» Problem to solve: Everything from the line with "ATOM 136 C C" to the end of the material is to be retyped exactly, both ends included, and nothing else.
┄┄┄┄┄┄┄┄┄┄
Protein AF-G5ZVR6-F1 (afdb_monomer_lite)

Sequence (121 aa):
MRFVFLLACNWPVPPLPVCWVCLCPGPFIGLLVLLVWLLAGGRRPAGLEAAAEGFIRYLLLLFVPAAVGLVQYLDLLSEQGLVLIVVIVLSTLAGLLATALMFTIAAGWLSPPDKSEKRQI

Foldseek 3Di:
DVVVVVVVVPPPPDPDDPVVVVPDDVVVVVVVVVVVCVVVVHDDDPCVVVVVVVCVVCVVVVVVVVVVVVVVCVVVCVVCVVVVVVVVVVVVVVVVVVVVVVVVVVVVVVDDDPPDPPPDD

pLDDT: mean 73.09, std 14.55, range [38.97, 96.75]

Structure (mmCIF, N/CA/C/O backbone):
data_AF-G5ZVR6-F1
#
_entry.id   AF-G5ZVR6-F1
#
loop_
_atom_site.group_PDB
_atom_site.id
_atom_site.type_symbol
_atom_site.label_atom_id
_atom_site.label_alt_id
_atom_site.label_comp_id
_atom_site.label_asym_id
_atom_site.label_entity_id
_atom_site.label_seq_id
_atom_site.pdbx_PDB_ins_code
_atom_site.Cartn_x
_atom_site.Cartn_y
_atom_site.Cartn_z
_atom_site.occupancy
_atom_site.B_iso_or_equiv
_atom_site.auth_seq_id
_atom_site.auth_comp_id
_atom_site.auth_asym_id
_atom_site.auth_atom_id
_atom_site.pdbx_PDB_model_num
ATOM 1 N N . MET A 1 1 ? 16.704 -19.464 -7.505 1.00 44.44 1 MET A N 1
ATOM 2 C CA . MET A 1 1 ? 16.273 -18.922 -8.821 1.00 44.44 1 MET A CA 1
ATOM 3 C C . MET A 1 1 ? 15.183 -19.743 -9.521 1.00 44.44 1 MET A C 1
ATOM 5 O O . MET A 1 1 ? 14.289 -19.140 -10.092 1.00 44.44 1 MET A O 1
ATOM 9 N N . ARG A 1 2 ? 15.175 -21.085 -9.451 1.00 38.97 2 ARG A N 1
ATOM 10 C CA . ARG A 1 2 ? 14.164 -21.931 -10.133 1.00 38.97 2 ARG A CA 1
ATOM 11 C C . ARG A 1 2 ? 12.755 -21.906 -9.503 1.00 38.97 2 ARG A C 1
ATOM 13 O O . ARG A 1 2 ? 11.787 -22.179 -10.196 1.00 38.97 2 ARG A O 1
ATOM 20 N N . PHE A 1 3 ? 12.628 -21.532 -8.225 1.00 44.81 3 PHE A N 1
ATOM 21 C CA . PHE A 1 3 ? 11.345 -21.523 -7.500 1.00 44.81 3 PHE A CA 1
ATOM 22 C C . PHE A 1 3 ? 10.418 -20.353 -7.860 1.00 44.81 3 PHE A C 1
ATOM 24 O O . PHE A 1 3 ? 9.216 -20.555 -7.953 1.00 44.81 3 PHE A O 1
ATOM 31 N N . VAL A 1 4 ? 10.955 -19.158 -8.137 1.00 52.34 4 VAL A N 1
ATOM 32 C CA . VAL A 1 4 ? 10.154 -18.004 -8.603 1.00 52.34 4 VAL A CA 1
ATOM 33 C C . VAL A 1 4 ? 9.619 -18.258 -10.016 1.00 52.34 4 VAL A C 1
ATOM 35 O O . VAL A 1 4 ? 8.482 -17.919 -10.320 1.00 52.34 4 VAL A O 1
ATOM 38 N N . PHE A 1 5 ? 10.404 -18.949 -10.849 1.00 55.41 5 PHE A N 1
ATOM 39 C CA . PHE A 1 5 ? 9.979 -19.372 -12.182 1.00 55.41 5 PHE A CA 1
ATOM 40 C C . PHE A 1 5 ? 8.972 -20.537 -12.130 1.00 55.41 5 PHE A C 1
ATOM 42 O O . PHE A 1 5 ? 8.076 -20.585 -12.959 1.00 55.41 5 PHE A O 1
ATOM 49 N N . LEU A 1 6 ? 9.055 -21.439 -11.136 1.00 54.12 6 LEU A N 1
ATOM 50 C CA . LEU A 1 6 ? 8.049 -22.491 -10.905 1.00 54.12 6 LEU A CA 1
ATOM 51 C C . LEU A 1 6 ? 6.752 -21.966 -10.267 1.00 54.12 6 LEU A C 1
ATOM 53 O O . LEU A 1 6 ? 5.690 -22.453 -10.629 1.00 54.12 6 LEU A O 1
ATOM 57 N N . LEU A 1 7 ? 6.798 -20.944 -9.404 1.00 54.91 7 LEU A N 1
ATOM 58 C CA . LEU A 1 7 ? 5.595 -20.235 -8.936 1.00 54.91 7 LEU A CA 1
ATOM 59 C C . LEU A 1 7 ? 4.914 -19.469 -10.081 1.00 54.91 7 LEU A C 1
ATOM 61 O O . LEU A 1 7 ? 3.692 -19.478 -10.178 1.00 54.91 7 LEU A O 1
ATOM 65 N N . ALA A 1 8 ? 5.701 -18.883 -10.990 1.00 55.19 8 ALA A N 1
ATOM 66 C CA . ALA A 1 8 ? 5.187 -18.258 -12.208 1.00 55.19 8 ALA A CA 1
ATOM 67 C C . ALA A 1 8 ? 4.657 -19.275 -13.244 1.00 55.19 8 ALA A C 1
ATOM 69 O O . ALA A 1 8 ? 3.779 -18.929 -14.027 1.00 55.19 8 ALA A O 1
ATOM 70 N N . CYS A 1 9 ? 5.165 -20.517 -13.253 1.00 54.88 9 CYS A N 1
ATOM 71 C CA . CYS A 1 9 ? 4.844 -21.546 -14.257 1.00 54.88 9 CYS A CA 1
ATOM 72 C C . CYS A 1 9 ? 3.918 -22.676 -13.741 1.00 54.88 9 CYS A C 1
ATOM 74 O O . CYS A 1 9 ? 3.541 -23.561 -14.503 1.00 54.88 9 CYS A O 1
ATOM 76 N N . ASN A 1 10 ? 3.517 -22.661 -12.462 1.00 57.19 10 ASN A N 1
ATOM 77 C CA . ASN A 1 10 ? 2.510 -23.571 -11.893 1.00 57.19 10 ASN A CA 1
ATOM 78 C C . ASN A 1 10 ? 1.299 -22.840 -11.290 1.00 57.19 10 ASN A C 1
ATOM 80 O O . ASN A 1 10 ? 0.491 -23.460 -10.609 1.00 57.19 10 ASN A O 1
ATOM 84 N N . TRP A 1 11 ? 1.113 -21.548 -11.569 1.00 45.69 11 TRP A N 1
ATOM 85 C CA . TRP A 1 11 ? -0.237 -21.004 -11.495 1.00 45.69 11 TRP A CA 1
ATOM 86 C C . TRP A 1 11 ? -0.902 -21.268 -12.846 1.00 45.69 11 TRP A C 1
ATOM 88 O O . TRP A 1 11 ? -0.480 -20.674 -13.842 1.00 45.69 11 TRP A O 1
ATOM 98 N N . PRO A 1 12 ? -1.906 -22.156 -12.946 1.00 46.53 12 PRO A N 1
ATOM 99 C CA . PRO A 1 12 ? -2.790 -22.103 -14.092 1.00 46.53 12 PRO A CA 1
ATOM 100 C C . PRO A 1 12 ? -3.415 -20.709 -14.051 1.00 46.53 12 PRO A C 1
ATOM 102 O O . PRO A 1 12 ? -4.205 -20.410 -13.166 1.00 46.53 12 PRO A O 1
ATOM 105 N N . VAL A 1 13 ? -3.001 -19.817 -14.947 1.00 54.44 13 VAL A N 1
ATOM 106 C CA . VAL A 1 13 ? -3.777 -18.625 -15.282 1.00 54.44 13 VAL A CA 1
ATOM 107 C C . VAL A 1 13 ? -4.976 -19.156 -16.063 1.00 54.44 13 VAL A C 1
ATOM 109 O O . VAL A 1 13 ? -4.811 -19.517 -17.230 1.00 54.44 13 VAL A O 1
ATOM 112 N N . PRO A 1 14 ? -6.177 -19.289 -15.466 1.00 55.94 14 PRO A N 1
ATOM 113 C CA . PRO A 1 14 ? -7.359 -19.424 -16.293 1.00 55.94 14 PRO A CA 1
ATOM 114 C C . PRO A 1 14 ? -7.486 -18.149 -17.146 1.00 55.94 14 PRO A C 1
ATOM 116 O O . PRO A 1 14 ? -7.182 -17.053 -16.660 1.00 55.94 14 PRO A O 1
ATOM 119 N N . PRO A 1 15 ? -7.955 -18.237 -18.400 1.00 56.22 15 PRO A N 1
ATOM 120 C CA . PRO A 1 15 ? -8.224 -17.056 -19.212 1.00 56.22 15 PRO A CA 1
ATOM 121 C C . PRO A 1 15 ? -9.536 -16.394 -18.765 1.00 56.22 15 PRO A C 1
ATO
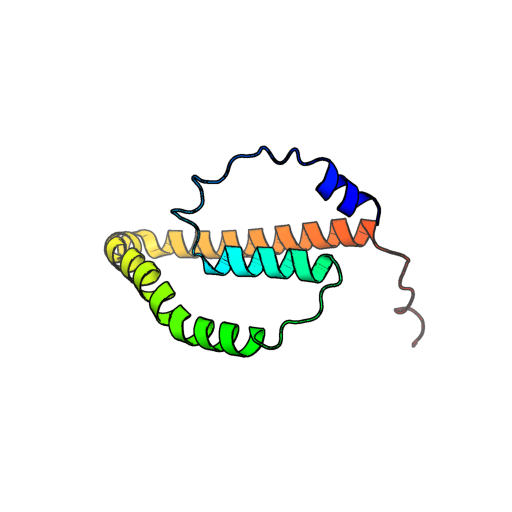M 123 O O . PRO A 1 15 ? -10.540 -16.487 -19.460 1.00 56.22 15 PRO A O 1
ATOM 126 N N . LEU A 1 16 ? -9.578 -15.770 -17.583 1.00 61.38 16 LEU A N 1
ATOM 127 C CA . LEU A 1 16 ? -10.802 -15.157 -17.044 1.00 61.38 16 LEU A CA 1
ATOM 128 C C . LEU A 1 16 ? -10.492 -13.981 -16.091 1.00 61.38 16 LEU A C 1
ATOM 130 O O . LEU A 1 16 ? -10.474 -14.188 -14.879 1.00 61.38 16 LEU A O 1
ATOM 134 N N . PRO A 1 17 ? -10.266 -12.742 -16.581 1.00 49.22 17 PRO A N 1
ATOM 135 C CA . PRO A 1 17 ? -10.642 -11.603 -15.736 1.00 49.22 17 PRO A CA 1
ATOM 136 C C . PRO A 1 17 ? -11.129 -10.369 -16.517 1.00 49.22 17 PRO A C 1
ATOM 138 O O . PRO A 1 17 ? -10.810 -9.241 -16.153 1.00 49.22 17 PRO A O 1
┄┄┄┄┄┄┄┄┄┄
» Answer for the task:
ATOM 136 C C . PRO A 1 17 ? -11.129 -10.369 -16.517 1.00 49.22 17 PRO A C 1
ATOM 138 O O . PRO A 1 17 ? -10.810 -9.241 -16.153 1.00 49.22 17 PRO A O 1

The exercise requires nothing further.